Member of the Maryland House of Delegates from the Montgomery County district
- In office 1971–1974 Serving with Devin J. Doolan, Laurence Levitan, S. Ruffin Maddox Jr., John S. McInerney, Donald B. Robertson, S. Frank Shore
- Preceded by: Edward J. Clarke, Daniel J. Cronin, Elaine Lady, Harry W. Lerch, John S. McInerney, David A. Scott, Horace K. Whalen
- Succeeded by: district changed

Personal details
- Born: February 28, 1943 Eau Claire, Wisconsin, U.S.
- Party: Democratic
- Spouse: Leigh Donnelley
- Education: Georgetown University (AB) American University (AM)
- Occupation: Politician; consultant;

= Woodrow M. Allen =

American politician (born 1943)

Woodrow M. Allen (born February 28, 1943) is a former American politician from Maryland.

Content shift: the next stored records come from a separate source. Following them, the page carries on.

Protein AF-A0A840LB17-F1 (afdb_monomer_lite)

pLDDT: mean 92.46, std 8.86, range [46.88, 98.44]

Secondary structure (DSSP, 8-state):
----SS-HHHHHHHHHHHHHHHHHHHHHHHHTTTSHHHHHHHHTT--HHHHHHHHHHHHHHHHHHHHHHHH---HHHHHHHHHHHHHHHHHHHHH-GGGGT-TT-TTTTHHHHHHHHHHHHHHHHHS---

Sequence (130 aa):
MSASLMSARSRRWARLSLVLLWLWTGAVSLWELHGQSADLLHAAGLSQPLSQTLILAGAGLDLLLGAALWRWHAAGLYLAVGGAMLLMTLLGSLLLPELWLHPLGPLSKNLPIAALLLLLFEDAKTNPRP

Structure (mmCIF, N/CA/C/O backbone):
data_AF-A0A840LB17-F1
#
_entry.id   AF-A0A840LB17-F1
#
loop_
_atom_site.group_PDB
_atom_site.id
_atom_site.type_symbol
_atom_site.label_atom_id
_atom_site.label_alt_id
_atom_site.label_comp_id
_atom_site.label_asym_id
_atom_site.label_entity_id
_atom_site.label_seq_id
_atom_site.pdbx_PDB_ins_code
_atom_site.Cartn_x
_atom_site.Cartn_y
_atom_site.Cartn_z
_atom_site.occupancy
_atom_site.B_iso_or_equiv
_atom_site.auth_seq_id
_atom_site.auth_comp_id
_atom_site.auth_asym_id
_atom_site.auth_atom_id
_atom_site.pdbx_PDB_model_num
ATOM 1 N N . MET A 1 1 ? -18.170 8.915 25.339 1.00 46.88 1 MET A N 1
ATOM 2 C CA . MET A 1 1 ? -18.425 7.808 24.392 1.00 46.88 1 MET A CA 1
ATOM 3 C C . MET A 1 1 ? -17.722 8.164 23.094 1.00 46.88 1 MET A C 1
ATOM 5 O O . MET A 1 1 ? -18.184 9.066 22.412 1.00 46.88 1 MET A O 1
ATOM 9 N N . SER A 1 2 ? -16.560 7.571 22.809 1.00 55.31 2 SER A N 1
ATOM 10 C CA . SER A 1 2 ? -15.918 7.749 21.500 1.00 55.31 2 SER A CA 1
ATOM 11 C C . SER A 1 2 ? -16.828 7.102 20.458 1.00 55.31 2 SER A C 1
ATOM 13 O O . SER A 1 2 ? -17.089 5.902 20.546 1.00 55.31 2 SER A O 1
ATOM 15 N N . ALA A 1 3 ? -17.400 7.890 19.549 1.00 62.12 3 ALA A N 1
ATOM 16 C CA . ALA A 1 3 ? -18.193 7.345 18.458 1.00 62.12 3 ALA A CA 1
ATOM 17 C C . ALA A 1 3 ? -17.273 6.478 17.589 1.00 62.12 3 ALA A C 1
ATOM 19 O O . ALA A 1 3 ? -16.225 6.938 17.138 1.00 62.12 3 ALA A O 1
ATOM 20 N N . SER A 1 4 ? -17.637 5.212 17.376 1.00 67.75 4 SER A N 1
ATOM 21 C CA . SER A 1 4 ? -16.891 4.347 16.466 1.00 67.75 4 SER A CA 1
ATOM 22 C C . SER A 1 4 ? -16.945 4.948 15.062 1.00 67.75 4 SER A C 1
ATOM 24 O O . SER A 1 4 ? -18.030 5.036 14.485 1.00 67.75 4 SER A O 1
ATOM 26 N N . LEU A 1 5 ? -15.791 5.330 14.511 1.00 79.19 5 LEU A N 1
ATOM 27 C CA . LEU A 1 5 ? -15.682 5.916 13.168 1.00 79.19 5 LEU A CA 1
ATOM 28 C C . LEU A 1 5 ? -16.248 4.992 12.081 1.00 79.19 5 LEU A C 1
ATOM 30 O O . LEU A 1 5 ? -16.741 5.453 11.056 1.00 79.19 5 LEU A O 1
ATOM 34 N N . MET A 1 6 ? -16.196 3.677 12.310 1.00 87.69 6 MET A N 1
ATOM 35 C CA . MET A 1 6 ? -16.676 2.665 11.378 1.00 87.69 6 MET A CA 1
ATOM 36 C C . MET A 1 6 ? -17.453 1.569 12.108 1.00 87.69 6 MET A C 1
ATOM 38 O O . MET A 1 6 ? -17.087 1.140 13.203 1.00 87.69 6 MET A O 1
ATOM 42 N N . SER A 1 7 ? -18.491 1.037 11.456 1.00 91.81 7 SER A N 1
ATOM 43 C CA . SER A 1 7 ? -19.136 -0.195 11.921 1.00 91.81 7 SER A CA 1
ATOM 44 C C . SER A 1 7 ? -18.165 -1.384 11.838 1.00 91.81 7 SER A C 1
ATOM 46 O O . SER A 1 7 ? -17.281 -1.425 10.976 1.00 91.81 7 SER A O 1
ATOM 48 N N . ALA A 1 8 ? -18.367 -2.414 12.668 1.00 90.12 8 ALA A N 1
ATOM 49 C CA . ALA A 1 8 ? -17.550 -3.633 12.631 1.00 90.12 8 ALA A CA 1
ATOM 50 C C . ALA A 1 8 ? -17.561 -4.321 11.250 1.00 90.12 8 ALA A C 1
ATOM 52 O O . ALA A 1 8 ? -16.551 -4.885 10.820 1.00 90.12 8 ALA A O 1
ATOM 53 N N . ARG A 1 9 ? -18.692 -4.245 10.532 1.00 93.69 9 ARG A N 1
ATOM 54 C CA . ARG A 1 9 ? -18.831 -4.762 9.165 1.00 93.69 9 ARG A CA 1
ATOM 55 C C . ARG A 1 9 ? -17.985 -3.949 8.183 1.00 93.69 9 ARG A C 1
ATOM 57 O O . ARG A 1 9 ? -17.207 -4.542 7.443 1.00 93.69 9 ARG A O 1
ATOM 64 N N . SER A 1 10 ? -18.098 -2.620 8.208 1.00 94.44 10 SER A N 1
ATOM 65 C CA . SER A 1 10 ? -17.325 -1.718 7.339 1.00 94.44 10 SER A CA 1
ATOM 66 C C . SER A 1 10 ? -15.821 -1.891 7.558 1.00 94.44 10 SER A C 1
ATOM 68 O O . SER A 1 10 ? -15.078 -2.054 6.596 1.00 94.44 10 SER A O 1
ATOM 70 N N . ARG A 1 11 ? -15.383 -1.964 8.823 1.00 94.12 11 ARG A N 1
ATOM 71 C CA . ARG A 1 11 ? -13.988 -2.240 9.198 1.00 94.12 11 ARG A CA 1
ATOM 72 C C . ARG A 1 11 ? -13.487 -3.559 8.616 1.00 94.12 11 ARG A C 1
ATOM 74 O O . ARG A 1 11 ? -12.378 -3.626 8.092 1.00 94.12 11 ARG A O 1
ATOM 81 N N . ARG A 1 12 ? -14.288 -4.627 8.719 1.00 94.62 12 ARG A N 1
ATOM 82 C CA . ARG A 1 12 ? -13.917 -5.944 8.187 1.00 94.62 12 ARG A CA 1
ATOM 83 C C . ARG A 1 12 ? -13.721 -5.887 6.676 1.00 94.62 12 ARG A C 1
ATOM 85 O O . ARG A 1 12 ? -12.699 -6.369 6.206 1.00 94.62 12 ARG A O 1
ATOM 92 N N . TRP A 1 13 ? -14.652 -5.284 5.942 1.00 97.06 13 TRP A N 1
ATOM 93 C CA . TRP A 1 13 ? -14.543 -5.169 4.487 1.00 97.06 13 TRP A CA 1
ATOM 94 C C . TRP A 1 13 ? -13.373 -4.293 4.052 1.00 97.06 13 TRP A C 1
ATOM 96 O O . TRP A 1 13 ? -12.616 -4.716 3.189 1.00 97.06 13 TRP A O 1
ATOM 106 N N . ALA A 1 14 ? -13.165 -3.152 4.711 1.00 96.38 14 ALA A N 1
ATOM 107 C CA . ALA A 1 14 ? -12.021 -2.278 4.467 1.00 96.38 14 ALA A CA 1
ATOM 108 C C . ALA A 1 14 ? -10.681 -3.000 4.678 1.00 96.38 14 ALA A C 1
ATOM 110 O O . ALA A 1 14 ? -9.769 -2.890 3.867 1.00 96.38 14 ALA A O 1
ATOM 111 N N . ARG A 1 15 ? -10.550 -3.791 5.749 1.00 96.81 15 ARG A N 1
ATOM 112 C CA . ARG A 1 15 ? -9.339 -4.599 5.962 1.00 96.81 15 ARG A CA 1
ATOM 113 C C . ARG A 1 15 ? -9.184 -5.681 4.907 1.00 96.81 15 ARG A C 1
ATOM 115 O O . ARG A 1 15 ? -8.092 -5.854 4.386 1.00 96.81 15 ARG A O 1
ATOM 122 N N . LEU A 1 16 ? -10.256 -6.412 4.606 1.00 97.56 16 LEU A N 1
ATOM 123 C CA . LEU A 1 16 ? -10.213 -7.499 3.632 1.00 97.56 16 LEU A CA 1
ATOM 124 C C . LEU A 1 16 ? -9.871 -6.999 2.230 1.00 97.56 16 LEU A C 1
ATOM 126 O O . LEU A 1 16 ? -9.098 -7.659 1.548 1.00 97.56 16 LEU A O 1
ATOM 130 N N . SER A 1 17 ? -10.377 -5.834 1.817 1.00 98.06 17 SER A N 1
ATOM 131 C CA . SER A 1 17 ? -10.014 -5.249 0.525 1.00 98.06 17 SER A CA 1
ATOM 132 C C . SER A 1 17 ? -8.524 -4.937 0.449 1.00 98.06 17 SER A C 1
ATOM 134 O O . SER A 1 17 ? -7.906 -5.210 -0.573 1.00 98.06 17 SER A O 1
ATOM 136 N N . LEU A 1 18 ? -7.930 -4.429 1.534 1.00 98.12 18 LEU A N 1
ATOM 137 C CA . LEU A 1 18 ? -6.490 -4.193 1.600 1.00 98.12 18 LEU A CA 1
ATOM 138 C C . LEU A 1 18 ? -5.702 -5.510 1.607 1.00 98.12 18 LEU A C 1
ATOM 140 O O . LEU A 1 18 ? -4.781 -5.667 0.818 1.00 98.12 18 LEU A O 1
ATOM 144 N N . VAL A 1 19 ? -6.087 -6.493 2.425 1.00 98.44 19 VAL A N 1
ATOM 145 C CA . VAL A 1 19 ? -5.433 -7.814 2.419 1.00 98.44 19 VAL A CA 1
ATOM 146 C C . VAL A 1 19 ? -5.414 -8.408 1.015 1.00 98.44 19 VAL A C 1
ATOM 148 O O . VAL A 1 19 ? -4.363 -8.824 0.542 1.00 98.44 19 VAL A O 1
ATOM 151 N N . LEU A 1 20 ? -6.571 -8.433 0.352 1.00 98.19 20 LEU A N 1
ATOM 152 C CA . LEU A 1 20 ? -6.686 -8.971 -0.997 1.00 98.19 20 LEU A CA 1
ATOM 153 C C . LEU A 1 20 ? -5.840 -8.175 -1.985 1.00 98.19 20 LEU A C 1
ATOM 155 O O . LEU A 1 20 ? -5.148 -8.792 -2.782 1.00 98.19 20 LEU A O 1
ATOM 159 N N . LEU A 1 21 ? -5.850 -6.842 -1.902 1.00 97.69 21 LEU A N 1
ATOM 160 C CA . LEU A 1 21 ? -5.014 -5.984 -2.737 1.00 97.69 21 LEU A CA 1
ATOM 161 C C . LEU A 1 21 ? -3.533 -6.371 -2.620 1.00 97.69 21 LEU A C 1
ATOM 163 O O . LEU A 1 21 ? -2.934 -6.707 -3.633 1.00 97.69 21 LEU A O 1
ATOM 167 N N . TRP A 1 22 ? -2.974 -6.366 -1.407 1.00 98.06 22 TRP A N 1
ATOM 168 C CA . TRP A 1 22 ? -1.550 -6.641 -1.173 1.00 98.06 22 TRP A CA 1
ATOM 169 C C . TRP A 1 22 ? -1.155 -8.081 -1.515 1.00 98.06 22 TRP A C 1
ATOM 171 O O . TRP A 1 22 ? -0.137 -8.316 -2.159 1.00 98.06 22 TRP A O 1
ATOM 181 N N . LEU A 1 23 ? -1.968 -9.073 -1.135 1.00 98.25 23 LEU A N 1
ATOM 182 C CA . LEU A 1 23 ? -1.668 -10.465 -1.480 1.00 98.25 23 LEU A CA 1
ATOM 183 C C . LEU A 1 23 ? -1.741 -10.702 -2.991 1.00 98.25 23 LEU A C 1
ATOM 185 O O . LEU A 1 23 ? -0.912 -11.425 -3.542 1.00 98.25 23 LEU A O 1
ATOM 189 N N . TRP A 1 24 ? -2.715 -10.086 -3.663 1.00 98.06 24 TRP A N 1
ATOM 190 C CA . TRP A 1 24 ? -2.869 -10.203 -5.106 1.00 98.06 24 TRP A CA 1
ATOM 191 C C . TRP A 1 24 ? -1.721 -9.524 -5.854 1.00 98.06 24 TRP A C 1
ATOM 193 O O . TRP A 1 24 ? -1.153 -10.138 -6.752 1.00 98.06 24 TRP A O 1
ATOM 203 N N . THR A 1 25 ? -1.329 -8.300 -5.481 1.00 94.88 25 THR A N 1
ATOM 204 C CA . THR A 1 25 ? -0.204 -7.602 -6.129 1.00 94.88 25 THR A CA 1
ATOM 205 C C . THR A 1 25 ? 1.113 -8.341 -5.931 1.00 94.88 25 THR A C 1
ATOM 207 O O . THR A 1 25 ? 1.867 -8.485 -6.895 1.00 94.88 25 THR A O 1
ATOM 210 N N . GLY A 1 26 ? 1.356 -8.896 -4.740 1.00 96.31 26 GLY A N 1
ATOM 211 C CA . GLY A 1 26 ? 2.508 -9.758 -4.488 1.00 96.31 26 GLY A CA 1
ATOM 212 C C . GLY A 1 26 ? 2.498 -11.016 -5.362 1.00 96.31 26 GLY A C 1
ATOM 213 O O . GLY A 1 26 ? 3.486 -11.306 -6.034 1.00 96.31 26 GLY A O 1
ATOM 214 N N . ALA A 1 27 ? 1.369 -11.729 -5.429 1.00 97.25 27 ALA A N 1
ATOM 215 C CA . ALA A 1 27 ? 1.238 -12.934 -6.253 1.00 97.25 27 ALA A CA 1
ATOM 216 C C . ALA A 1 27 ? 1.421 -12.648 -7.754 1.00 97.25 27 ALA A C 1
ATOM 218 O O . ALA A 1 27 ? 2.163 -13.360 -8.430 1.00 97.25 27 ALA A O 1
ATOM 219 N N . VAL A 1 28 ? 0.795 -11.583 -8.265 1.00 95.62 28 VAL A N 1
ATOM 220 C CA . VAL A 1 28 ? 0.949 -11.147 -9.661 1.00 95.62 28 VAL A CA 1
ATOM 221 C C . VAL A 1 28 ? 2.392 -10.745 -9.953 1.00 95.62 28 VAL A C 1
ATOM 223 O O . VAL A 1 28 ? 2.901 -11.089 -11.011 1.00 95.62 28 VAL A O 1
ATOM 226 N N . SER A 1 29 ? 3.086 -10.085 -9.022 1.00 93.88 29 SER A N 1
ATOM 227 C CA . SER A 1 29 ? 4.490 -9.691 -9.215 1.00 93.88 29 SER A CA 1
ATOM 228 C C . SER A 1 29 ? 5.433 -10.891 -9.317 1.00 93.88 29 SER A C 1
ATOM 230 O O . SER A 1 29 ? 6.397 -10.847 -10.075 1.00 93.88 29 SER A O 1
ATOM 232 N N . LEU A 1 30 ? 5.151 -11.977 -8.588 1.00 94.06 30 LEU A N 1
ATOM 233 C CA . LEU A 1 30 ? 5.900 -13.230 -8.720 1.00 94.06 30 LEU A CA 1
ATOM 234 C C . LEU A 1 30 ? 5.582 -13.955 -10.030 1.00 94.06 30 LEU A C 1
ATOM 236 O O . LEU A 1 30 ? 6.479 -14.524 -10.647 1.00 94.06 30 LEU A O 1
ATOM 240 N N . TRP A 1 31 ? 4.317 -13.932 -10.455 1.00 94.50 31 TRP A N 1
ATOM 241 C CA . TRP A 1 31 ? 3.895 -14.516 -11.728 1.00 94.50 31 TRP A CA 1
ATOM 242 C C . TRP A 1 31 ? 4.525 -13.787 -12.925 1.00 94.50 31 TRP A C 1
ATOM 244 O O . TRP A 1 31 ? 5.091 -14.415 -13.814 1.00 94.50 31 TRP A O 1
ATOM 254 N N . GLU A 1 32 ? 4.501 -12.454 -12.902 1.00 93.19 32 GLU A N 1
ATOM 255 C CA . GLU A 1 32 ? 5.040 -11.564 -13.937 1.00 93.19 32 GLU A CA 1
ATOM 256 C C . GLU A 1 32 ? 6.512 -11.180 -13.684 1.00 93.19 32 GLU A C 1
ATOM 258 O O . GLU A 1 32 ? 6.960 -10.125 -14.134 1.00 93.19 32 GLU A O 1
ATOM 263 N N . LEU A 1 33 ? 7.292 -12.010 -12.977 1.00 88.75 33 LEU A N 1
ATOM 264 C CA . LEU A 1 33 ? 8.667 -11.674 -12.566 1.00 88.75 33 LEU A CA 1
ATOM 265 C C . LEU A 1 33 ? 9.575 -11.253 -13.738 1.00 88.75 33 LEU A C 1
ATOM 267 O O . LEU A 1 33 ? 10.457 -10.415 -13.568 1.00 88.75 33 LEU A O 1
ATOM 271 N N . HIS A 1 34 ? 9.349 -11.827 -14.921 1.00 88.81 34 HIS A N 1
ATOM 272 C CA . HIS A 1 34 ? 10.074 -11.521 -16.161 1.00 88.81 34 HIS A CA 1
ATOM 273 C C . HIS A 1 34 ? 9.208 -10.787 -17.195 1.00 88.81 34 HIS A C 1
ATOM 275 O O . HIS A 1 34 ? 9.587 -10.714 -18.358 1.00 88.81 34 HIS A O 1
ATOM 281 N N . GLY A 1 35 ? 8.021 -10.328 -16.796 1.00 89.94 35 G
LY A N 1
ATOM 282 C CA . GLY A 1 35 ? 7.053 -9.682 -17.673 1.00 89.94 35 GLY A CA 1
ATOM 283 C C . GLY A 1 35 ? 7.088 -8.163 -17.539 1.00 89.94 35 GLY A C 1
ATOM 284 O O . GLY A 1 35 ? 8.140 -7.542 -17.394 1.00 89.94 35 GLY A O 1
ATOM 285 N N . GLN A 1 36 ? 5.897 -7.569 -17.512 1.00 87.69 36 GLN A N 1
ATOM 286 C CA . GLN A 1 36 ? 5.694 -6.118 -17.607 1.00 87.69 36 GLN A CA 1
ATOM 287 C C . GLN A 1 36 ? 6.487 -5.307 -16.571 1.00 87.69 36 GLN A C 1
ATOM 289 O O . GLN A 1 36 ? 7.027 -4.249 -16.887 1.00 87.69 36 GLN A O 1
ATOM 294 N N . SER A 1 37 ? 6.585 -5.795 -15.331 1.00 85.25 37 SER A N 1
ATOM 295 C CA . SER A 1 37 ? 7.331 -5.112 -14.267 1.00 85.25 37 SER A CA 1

He served as a member of the Maryland House of Delegates, representing Montgomery County from 1971 to 1974.

==Early life==
Woodrow M. Allen was born on February 28, 1943, in Eau Claire, Wisconsin, to Joseph N. Allen. He attended parochial schools in Eau Claire. He graduated from Regis High School in 1961. He graduated with a Bachelor of Arts from Georgetown University in 1965. He graduated with a Master of Arts from American University in 1967. While in college, Allen worked under Gaylord Nelson and volunteered for Senator Ted Kennedy.

==Career==
Allen was a Democrat. He served as a member of the Maryland House of Delegates, representing Montgomery County from 1971 to 1974. He worked on the campaigns of John F. Kennedy and Robert Kennedy.

As of 1970, he was director of public information and a congressional relations officer for World Federalists and the Coalition on National Priorities. He was a member of the Maryland Service Corps.

==Personal life==
Allen married Leigh Donnelley of Maryland. He lives in Bethesda.